Spring 2002 Seminar Series - February 12, 2002
University of Minnesota
School of Statistics
College of Liberal Arts

Design and Inference for Gaussian Random Fields

Zhengyuan Zhu
University of Chicago
(Statistics Search Candidate)

Tuesday, February 12, 2002
4:00 PM, B10 Ford Hall
Minneapolis, East Bank Campus
Social at 3:30 PM, 300 Ford Hall

Abstract

Gaussian random fields (GRFs) can be used to model many physical processes in space. In this talk we present two kinds of results for GRFs: spatial sampling design and covariance parameter estimation. We study spatial sampling design for prediction of stationary isotropic GRFs with estimated parameters of the covariance function. The key issue is how to incorporate the parameter uncertainty into the design criteria. Several possible design criteria are discussed. An annealing algorithm is used to search for optimal designs of small sample size and a two-step algorithm is proposed for moderately large sample sizes. Simulation results are presented for the Matérn class of covariance functions.

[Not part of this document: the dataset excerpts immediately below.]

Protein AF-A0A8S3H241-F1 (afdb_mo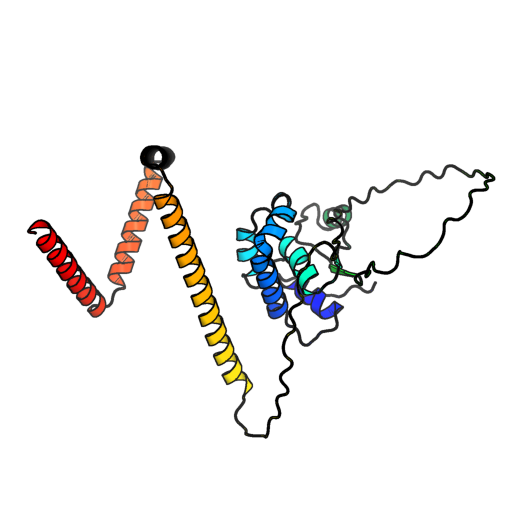nomer)

pLDDT: mean 72.82, std 21.14, range [28.08, 97.88]

InterPro domains:
  IPR003323 OTU domain [PF02338] (8-89)
  IPR003323 OTU domain [PS50802] (1-115)

Secondary structure (DSSP, 8-state):
-------SSTTHHHHHHHHHHT-TT--HHHHHHHHHHHHHHTHHHHHHHHHHHH--HHHHHHHHTSTTPPPPHHHHHHHHHHHTSEEEE-S-HHHHHHHTTT---TT---EEEE--------S--PPPPP---------------------PPP--GGG-------------------S-HHHHHHHHHHHHHHHHHHHHHHHHHHHHHHHHHHHHHHS-HHHHHHHHHHHHHHHHHHHHSS-HHHHHHHHHHHHHHHHHHHHTS-HHHHHHHHHHHHHHHHHHHHHH--

Mean predicted aligned error: 19.96 Å

Sequence (290 aa):
MIPIEVAADGNCLYNSIIRLSGNTASTPSELRVRTLIELVKNEMFYHNRCAHIVGPVNEAIKNIARNFSFSELYEIAALSNVLNCNIQSTESEIEARRSNADNWSPNHFVPLLLPSHNSQSQNHLGQPKISGSGSTPTKATTKNNTLTQVRIPEFNANDNEMQPFQVPSTVITTTNEITTPRTKRRLQLAETCANVESKIVEHKRMQAHERMAAKRAAATPEEAERQRIIARERSAAKRTALAPEVVERKRALDHERSAARRAALMPEEIERQRALNRERNAVRRAALTS

Nearest PDB structures (foldseek):
  6dx5-assembly1_A-2  TM=7.874E-01  e=4.953E-02  Farallon virus
  5qis-assembly1_A  TM=7.337E-01  e=8.696E-01  Homo sapiens

Solvent-accessible surface area (backbone atoms only — not comparable to full-atom values): 18147 Å² total; per-residue (Å²): 135,82,88,79,92,60,66,98,52,32,49,28,67,46,48,46,51,35,62,74,67,67,43,80,86,62,48,52,67,55,54,49,51,52,20,50,51,46,40,63,76,41,40,67,63,51,40,76,72,40,31,92,80,80,40,62,57,72,57,51,56,57,47,67,71,40,84,63,38,68,61,50,72,68,50,54,58,25,37,22,62,72,68,66,32,49,67,40,63,74,66,49,66,70,58,47,24,65,75,41,76,68,66,57,59,93,64,80,68,51,80,38,83,44,82,62,79,76,87,81,83,85,87,86,79,81,86,80,84,89,80,89,82,91,78,88,83,80,94,73,92,70,83,80,76,79,74,76,68,83,68,70,73,81,82,66,77,82,84,55,99,69,81,81,84,82,79,83,86,77,86,80,88,78,85,92,77,95,65,80,66,66,61,62,50,50,52,54,50,50,54,52,50,52,51,50,52,52,51,52,52,50,50,52,50,50,52,52,50,49,54,52,49,52,54,59,72,70,45,50,74,67,57,51,49,53,51,50,51,54,52,50,48,55,52,48,51,57,59,70,72,44,58,69,69,59,56,50,52,50,51,51,51,54,50,50,55,51,48,52,55,59,70,71,50,52,72,67,57,54,50,53,53,51,51,54,52,51,49,54,52,48,53,54,51,52,66,73,74,108

Radius of gyration: 29.72 Å; Cα contacts (8 Å, |Δi|>4): 142; chains: 1; bounding box: 91×77×69 Å

Structure (mmCIF, N/CA/C/O backbone):
data_AF-A0A8S3H241-F1
#
_entry.id   AF-A0A8S3H241-F1
#
loop_
_atom_site.group_PDB
_atom_site.id
_atom_site.type_symbol
_atom_site.label_atom_id
_atom_site.label_alt_id
_atom_site.label_comp_id
_atom_site.label_asym_id
_atom_site.label_entity_id
_atom_site.label_seq_id
_atom_site.pdbx_PDB_ins_code
_atom_site.Cartn_x
_atom_site.Cartn_y
_atom_site.Cartn_z
_atom_site.occupancy
_atom_site.B_iso_or_equiv
_atom_site.auth_seq_id
_atom_site.auth_comp_id
_atom_site.auth_asym_id
_atom_site.auth_atom_id
_atom_site.pdbx_PDB_model_num
ATOM 1 N N . MET A 1 1 ? -18.815 24.026 8.762 1.00 67.19 1 MET A N 1
ATOM 2 C CA . MET A 1 1 ? -17.754 23.070 9.141 1.00 67.19 1 MET A CA 1
ATOM 3 C C . MET A 1 1 ? -16.567 23.863 9.657 1.00 67.19 1 MET A C 1
ATOM 5 O O . MET A 1 1 ? -16.246 24.860 9.026 1.00 67.19 1 MET A O 1
ATOM 9 N N . ILE A 1 2 ? -15.972 23.488 10.792 1.00 75.00 2 ILE A N 1
ATOM 10 C CA . ILE A 1 2 ? -14.801 24.193 11.340 1.00 75.00 2 ILE A CA 1
ATOM 11 C C . ILE A 1 2 ? -13.544 23.484 10.814 1.00 75.00 2 ILE A C 1
ATOM 13 O O . ILE A 1 2 ? -13.442 22.271 11.012 1.00 75.00 2 ILE A O 1
ATOM 17 N N . PRO A 1 3 ? -12.627 24.179 10.118 1.00 82.00 3 PRO A N 1
ATOM 18 C CA . PRO A 1 3 ? -11.387 23.570 9.653 1.00 82.00 3 PRO A CA 1
ATOM 19 C C . PRO A 1 3 ? -10.521 23.160 10.848 1.00 82.00 3 PRO A C 1
ATOM 21 O O . PRO A 1 3 ? -10.425 23.886 11.837 1.00 82.00 3 PRO A O 1
ATOM 24 N N . ILE A 1 4 ? -9.897 21.986 10.754 1.00 85.12 4 ILE A N 1
ATOM 25 C CA . ILE A 1 4 ? -8.956 21.496 11.761 1.00 85.12 4 ILE A CA 1
ATOM 26 C C . ILE A 1 4 ? -7.556 21.579 11.176 1.00 85.12 4 ILE A C 1
ATOM 28 O O . ILE A 1 4 ? -7.255 20.933 10.174 1.00 85.12 4 ILE A O 1
ATOM 32 N N . GLU A 1 5 ? -6.692 22.337 11.838 1.00 89.06 5 GLU A N 1
ATOM 33 C CA . GLU A 1 5 ? -5.283 22.399 11.479 1.00 89.06 5 GLU A CA 1
ATOM 34 C C . GLU A 1 5 ? -4.560 21.119 11.913 1.00 89.06 5 GLU A C 1
ATOM 36 O O . GLU A 1 5 ? -4.697 20.643 13.050 1.00 89.06 5 GLU A O 1
ATOM 41 N N . VAL A 1 6 ? -3.773 20.568 10.992 1.00 91.25 6 VAL A N 1
ATOM 42 C CA . VAL A 1 6 ? -2.892 19.418 11.204 1.00 91.25 6 VAL A CA 1
ATOM 43 C C . VAL A 1 6 ? -1.501 19.734 10.675 1.00 91.25 6 VAL A C 1
ATOM 45 O O . VAL A 1 6 ? -1.337 20.595 9.813 1.00 91.25 6 VAL A O 1
ATOM 48 N N . ALA A 1 7 ? -0.489 19.039 11.194 1.00 90.25 7 ALA A N 1
ATOM 49 C CA . ALA A 1 7 ? 0.867 19.170 10.680 1.00 90.25 7 ALA A CA 1
ATOM 50 C C . ALA A 1 7 ? 0.913 18.799 9.187 1.00 90.25 7 ALA A C 1
ATOM 52 O O . ALA A 1 7 ? 0.340 17.788 8.777 1.00 90.25 7 ALA A O 1
ATOM 53 N N . ALA A 1 8 ? 1.615 19.610 8.393 1.00 89.25 8 ALA A N 1
ATOM 54 C CA . ALA A 1 8 ? 1.825 19.393 6.963 1.00 89.25 8 ALA A CA 1
ATOM 55 C C . ALA A 1 8 ? 2.935 18.352 6.711 1.00 89.25 8 ALA A C 1
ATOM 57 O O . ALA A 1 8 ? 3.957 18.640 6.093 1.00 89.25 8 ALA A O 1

The inference issue we consider is the asymptotic properties of estimates of parameters of fractional Brownian motion. We give the fixed-domain asymptotic distributions of both least square and maximum likelihood estimates, which are different from the more standard increasing-domain asymptotic results. We discuss why these results should still apply when the process is not fractional Brownian motion but instead a GRF with covariance function in the Matérn class.